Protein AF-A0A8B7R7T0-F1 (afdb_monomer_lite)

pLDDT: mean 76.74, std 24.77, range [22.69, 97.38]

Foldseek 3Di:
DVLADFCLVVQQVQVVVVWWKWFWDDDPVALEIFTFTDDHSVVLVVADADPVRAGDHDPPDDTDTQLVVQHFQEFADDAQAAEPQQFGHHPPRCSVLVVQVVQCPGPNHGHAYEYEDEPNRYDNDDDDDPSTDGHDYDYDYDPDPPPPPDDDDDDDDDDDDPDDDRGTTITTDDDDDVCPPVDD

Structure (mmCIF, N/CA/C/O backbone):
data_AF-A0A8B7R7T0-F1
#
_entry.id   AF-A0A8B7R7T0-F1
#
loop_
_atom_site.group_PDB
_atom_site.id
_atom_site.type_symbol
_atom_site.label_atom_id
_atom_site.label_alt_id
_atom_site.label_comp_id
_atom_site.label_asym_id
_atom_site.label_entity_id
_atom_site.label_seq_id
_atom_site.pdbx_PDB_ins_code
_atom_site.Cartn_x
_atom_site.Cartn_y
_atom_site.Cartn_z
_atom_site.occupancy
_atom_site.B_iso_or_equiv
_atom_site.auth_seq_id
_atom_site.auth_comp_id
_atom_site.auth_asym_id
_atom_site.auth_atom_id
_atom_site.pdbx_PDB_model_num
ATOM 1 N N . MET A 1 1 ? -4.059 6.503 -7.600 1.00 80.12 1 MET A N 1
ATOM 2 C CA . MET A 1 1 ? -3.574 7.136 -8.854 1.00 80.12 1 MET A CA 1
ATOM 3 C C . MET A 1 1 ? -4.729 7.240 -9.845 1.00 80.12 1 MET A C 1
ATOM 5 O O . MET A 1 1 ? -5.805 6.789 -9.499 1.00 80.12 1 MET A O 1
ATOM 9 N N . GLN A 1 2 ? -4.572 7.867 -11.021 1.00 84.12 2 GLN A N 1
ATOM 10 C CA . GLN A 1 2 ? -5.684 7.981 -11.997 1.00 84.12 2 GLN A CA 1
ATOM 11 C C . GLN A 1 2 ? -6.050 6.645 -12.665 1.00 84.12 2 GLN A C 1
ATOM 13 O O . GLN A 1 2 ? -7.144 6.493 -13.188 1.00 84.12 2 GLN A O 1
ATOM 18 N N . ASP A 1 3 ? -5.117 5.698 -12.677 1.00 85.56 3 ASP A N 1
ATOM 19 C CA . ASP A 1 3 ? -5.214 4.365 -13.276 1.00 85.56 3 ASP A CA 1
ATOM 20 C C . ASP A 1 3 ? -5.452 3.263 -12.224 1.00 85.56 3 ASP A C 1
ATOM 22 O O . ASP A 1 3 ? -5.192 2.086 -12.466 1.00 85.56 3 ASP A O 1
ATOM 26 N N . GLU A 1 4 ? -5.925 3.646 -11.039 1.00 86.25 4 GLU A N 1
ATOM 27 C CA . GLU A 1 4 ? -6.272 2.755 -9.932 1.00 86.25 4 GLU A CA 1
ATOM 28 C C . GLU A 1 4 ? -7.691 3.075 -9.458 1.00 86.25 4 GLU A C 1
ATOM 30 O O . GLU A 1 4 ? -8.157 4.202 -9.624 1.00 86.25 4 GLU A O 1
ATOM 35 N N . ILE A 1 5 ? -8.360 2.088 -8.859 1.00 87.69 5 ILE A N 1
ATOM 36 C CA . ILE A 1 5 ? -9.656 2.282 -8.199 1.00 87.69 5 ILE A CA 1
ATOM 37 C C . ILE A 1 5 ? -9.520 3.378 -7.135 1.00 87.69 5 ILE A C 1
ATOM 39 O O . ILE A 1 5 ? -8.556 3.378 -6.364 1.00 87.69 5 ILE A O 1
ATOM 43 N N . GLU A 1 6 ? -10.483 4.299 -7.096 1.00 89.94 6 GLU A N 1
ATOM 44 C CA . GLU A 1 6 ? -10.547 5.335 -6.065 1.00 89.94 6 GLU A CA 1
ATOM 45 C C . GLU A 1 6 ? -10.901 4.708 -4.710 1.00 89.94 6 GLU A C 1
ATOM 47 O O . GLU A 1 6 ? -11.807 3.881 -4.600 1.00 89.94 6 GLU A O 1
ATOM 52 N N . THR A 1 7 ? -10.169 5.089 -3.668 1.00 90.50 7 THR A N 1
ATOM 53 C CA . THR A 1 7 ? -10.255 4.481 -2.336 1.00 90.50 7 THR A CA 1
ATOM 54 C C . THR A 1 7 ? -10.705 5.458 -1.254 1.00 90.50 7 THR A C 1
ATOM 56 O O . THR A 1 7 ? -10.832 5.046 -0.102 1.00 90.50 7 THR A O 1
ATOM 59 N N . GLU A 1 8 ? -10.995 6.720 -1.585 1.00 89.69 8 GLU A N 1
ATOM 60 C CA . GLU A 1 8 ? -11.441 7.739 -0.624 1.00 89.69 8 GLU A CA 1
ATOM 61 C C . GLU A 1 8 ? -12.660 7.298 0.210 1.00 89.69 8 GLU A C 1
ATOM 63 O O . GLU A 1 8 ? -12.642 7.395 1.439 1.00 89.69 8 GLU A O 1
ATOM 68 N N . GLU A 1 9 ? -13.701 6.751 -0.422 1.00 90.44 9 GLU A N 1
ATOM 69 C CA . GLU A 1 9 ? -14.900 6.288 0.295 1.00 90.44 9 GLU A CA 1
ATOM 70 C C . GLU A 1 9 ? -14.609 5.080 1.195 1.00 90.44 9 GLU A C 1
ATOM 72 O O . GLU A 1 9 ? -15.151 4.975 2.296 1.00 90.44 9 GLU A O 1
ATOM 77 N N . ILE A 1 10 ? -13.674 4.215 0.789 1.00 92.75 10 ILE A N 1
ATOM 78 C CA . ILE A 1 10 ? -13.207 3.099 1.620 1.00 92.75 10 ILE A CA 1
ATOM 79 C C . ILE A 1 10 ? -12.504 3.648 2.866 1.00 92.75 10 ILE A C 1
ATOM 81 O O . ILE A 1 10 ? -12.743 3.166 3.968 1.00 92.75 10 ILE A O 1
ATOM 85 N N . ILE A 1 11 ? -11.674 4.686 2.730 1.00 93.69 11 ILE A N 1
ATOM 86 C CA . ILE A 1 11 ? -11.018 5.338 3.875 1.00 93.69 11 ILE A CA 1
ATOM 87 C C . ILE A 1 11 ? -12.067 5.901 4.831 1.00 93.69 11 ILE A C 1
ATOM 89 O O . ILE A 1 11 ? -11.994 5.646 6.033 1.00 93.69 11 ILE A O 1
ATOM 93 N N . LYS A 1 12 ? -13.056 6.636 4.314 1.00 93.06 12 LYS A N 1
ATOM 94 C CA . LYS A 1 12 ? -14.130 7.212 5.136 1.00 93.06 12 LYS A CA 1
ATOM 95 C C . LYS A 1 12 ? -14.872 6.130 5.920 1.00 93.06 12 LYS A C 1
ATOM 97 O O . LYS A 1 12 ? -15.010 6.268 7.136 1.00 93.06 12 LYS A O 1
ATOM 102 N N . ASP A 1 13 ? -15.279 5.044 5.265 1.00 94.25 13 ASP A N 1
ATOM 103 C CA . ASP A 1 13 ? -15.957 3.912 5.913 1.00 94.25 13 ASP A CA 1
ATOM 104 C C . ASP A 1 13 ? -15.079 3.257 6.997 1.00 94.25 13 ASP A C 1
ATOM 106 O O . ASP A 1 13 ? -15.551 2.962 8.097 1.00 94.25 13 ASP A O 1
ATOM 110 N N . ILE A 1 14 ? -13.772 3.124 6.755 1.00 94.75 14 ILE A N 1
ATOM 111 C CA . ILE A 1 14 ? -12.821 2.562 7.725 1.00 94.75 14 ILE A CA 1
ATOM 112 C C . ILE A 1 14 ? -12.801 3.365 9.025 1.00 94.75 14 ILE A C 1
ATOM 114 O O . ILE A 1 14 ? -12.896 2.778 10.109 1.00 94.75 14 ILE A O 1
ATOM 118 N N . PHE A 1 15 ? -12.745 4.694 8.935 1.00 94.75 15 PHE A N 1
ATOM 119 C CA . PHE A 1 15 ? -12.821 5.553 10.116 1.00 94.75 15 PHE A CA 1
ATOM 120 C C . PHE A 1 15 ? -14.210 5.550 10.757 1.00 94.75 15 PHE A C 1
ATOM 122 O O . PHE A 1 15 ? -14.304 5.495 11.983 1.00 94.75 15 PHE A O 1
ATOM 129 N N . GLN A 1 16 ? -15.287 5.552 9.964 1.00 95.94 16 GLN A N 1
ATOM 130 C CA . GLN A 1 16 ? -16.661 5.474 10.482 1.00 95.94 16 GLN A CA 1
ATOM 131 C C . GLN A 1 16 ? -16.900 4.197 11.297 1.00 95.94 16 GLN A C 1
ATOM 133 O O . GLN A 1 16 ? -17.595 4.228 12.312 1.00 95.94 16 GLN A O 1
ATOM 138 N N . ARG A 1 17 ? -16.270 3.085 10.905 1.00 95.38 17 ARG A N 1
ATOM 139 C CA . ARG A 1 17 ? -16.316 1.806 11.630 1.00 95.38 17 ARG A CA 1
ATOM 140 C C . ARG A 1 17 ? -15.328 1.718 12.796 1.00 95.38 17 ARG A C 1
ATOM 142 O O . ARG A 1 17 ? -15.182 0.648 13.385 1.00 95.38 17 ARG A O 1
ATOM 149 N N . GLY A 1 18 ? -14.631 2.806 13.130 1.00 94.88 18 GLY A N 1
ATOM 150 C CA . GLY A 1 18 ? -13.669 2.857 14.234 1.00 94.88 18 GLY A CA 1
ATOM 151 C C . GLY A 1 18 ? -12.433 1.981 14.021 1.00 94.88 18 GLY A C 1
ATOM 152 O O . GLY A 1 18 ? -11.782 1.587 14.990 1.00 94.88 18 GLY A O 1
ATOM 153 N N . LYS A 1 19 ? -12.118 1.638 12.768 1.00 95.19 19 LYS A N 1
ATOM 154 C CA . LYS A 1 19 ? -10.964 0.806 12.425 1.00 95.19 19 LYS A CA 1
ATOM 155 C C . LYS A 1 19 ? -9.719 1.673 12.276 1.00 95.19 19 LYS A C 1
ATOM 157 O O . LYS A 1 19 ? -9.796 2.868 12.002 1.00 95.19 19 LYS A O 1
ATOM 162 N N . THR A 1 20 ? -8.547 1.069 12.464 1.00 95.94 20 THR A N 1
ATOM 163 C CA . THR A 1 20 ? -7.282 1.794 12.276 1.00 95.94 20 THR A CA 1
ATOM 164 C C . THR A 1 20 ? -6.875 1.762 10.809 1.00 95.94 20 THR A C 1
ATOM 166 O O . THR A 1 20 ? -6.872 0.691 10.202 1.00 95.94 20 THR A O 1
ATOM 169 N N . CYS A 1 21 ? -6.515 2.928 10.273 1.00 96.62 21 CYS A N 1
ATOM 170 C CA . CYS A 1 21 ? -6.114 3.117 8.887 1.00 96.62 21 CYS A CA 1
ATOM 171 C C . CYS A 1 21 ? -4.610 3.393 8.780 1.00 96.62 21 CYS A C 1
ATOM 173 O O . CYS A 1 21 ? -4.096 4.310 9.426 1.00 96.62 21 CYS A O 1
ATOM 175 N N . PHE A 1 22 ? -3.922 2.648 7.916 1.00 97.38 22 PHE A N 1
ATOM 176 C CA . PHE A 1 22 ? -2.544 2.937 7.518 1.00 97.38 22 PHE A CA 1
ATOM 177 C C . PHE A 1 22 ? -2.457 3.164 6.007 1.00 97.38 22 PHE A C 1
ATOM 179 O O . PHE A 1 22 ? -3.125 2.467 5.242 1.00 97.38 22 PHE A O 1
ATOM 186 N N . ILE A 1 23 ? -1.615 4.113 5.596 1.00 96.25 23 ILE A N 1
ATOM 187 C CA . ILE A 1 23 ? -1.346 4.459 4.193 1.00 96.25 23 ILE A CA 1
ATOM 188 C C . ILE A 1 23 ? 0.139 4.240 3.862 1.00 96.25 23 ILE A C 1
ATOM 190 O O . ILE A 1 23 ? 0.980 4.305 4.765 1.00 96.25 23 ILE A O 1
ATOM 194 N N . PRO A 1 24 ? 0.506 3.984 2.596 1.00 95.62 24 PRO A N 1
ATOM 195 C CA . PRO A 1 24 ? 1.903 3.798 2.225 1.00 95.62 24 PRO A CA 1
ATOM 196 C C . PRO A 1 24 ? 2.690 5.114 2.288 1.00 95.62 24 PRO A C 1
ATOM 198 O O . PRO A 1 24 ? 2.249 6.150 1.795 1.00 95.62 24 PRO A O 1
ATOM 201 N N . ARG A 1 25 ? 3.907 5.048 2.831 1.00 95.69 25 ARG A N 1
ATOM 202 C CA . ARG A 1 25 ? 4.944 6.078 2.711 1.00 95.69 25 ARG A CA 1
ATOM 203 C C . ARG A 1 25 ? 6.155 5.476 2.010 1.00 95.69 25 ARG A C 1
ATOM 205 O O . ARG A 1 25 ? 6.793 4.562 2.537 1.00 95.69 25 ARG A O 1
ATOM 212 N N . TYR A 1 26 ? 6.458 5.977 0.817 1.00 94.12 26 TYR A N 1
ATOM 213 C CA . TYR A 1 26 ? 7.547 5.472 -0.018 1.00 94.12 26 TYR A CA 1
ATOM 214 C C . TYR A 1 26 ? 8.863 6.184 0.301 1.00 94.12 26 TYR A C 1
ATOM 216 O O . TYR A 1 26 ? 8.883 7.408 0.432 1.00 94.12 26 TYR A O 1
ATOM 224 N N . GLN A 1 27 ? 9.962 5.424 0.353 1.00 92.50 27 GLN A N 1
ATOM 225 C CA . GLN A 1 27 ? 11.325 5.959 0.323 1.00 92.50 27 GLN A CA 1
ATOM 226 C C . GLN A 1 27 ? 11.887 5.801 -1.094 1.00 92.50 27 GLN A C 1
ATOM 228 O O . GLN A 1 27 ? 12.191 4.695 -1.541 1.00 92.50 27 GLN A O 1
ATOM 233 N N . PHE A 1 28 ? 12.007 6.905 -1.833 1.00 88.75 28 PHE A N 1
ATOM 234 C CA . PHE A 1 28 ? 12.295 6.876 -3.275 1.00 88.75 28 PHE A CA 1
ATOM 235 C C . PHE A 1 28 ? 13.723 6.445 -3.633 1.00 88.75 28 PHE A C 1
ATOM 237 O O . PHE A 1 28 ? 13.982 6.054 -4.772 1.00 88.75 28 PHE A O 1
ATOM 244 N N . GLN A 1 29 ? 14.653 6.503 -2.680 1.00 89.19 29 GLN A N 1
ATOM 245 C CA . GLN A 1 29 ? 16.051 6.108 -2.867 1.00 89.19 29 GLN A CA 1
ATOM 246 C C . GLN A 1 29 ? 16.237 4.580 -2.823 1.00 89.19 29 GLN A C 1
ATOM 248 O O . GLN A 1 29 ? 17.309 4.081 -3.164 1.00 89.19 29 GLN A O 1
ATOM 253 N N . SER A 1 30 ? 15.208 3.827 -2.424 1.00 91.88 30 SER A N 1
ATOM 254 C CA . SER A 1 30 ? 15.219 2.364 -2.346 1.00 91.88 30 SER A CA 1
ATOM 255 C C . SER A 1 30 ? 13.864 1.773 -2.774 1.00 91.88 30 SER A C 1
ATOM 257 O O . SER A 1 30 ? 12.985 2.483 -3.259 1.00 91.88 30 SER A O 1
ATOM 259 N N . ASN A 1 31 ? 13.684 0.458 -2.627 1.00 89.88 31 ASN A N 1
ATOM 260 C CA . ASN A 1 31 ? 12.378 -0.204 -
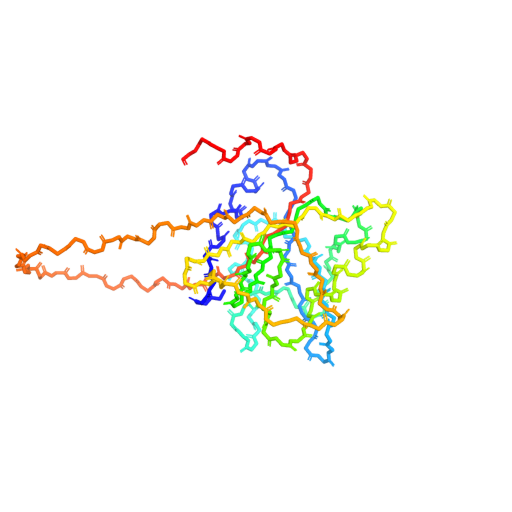2.728 1.00 89.88 31 ASN A CA 1
ATOM 261 C C . ASN A 1 31 ? 11.683 -0.338 -1.357 1.00 89.88 31 ASN A C 1
ATOM 263 O O . ASN A 1 31 ? 10.823 -1.203 -1.177 1.00 89.88 31 ASN A O 1
ATOM 267 N N . HIS A 1 32 ? 12.063 0.493 -0.382 1.00 94.62 32 HIS A N 1
ATOM 268 C CA . HIS A 1 32 ? 11.487 0.488 0.957 1.00 94.62 32 HIS A CA 1
ATOM 269 C C . HIS A 1 32 ? 10.203 1.322 1.024 1.00 94.62 32 HIS A C 1
ATOM 271 O O . HIS A 1 32 ? 10.112 2.431 0.497 1.00 94.62 32 HIS A O 1
ATOM 277 N N . MET A 1 33 ? 9.200 0.768 1.693 1.00 95.44 33 MET A N 1
ATOM 278 C CA . MET A 1 33 ? 7.909 1.394 1.958 1.00 95.44 33 MET A CA 1
ATOM 279 C C . MET A 1 33 ? 7.474 0.981 3.357 1.00 95.44 33 MET A C 1
ATOM 281 O O . MET A 1 33 ? 7.585 -0.197 3.698 1.00 95.44 33 MET A O 1
ATOM 285 N N . ASP A 1 34 ? 6.941 1.921 4.129 1.00 96.06 34 ASP A N 1
ATOM 286 C CA . ASP A 1 34 ? 6.258 1.635 5.390 1.00 96.06 34 ASP A CA 1
ATOM 287 C C . ASP A 1 34 ? 4.778 1.983 5.275 1.00 96.06 34 ASP A C 1
ATOM 289 O O . ASP A 1 34 ? 4.391 2.850 4.494 1.00 96.06 34 ASP A O 1
ATOM 293 N N . MET A 1 35 ? 3.948 1.302 6.060 1.00 97.31 35 MET A N 1
ATOM 294 C CA . MET A 1 35 ? 2.542 1.660 6.229 1.00 97.31 35 MET A CA 1
ATOM 295 C C . MET A 1 35 ? 2.435 2.502 7.496 1.00 97.31 35 MET A C 1
ATOM 297 O O . MET A 1 35 ? 2.704 2.003 8.591 1.00 97.31 35 MET A O 1
ATOM 301 N N . VAL A 1 36 ? 2.088 3.776 7.334 1.00 97.25 36 VAL A N 1
ATOM 302 C CA . VAL A 1 36 ? 2.057 4.779 8.402 1.00 97.25 36 VAL A CA 1
ATOM 303 C C . VAL A 1 36 ? 0.628 5.172 8.737 1.00 97.25 36 VAL A C 1
ATOM 305 O O . VAL A 1 36 ? -0.232 5.253 7.861 1.00 97.25 36 VAL A O 1
ATOM 308 N N . LYS A 1 37 ? 0.366 5.376 10.026 1.00 96.94 37 LYS A N 1
ATOM 309 C CA . LYS A 1 37 ? -0.982 5.611 10.533 1.00 96.94 37 LYS A CA 1
ATOM 310 C C . LYS A 1 37 ? -1.528 6.957 10.085 1.00 96.94 37 LYS A C 1
ATOM 312 O O . LYS A 1 37 ? -0.869 7.993 10.225 1.00 96.94 37 LYS A O 1
ATOM 317 N N . LEU A 1 38 ? -2.768 6.911 9.626 1.00 96.00 38 LEU A N 1
ATOM 318 C CA . LEU A 1 38 ? -3.588 8.071 9.344 1.00 96.00 38 LEU A CA 1
ATOM 319 C C . LEU A 1 38 ? -4.494 8.360 10.551 1.00 96.00 38 LEU A C 1
ATOM 321 O O . LEU A 1 38 ? -4.984 7.439 11.207 1.00 96.00 38 LEU A O 1
ATOM 325 N N . THR A 1 39 ? -4.696 9.634 10.863 1.00 94.38 39 THR A N 1
ATOM 326 C CA . THR A 1 39 ? -5.445 10.104 12.037 1.00 94.38 39 THR A CA 1
ATOM 327 C C . THR A 1 39 ? -6.896 10.446 11.721 1.00 94.38 39 THR A C 1
ATOM 329 O O . THR A 1 39 ? -7.752 10.262 12.586 1.00 94.38 39 THR A O 1
ATOM 332 N N . SER A 1 40 ? -7.192 10.878 10.492 1.00 95.38 40 SER A N 1
ATOM 333 C CA . SER A 1 40 ? -8.558 11.076 9.999 1.00 95.38 40 SER A CA 1
ATOM 334 C C . SER A 1 40 ? -8.628 10.971 8.466 1.00 95.38 40 SER A C 1
ATOM 336 O O . SER A 1 40 ? -7.592 11.073 7.805 1.00 95.38 40 SER A O 1
ATOM 338 N N . PRO A 1 41 ? -9.820 10.795 7.865 1.00 91.94 41 PRO A N 1
ATOM 339 C CA . PRO A 1 41 ? -9.975 10.822 6.409 1.00 91.94 41 PRO A CA 1
ATOM 340 C C . PRO A 1 41 ? -9.532 12.152 5.779 1.00 91.94 41 PRO A C 1
ATOM 342 O O . PRO A 1 41 ? -8.902 12.169 4.724 1.00 91.94 41 PRO A O 1
ATOM 345 N N . GLU A 1 42 ? -9.831 13.275 6.438 1.00 93.19 42 GLU A N 1
ATOM 346 C CA . GLU A 1 42 ? -9.567 14.628 5.928 1.00 93.19 42 GLU A CA 1
ATOM 347 C C . GLU A 1 42 ? -8.069 14.935 5.858 1.00 93.19 42 GLU A C 1
ATOM 349 O O . GLU A 1 42 ? -7.632 15.736 5.028 1.00 93.19 42 GLU A O 1
ATOM 354 N N . GLU A 1 43 ? -7.274 14.273 6.703 1.00 93.62 43 GLU A N 1
ATOM 355 C CA . GLU A 1 43 ? -5.832 14.457 6.772 1.00 93.62 43 GLU A CA 1
ATOM 356 C C . GLU A 1 43 ? -5.150 14.211 5.422 1.00 9
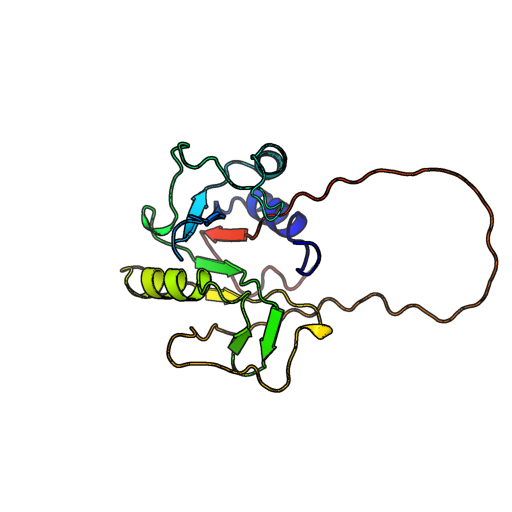3.62 43 GLU A C 1
ATOM 358 O O . GLU A 1 43 ? -4.252 14.971 5.060 1.00 93.62 43 GLU A O 1
ATOM 363 N N . ILE A 1 44 ? -5.587 13.212 4.645 1.00 90.25 44 ILE A N 1
ATOM 364 C CA . ILE A 1 44 ? -4.932 12.829 3.380 1.00 90.25 44 ILE A CA 1
ATOM 365 C C . ILE A 1 44 ? -4.812 14.026 2.442 1.00 90.25 44 ILE A C 1
ATOM 367 O O . ILE A 1 44 ? -3.738 14.272 1.898 1.00 90.25 44 ILE A O 1
ATOM 371 N N . SER A 1 45 ? -5.884 14.810 2.314 1.00 87.75 45 SER A N 1
ATOM 372 C CA . SER A 1 45 ? -5.936 15.986 1.436 1.00 87.75 45 SER A CA 1
ATOM 373 C C . SER A 1 45 ? -4.909 17.054 1.813 1.00 87.75 45 SER A C 1
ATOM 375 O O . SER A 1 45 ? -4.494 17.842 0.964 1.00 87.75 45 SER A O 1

WHAT YOU SHOULD DO: The reply should consist solely of the lines above from the one that has "ATOM 225 C CA" through the one that has "ATOM 254 C CA", reproduced exactly.

RESULT OF THE TASK:
ATOM 225 C CA . GLN A 1 27 ? 11.325 5.959 0.323 1.00 92.50 27 GLN A CA 1
ATOM 226 C C . GLN A 1 27 ? 11.887 5.801 -1.094 1.00 92.50 27 GLN A C 1
ATOM 228 O O . GLN A 1 27 ? 12.191 4.695 -1.541 1.00 92.50 27 GLN A O 1
ATOM 233 N N . PHE A 1 28 ? 12.007 6.905 -1.833 1.00 88.75 28 PHE A N 1
ATOM 234 C CA . PHE A 1 28 ? 12.295 6.876 -3.275 1.00 88.75 28 PHE A CA 1
ATOM 235 C C . PHE A 1 28 ? 13.723 6.445 -3.633 1.00 88.75 28 PHE A C 1
ATOM 237 O O . PHE A 1 28 ? 13.982 6.054 -4.772 1.00 88.75 28 PHE A O 1
ATOM 244 N N . GLN A 1 29 ? 14.653 6.503 -2.680 1.00 89.19 29 GLN A N 1
ATOM 245 C CA . GLN A 1 29 ? 16.051 6.108 -2.867 1.00 89.19 29 GLN A CA 1
ATOM 246 C C . GLN A 1 29 ? 16.237 4.580 -2.823 1.00 89.19 29 GLN A C 1
ATOM 248 O O . GLN A 1 29 ? 17.309 4.081 -3.164 1.00 89.19 29 GLN A O 1
ATOM 253 N N . SER A 1 30 ? 15.208 3.827 -2.424 1.00 91.88 30 SER A N 1
ATOM 254 C CA . SER A 1 30 ? 15.219 2.364 -2.346 1.00 91.88 30 SER A CA 1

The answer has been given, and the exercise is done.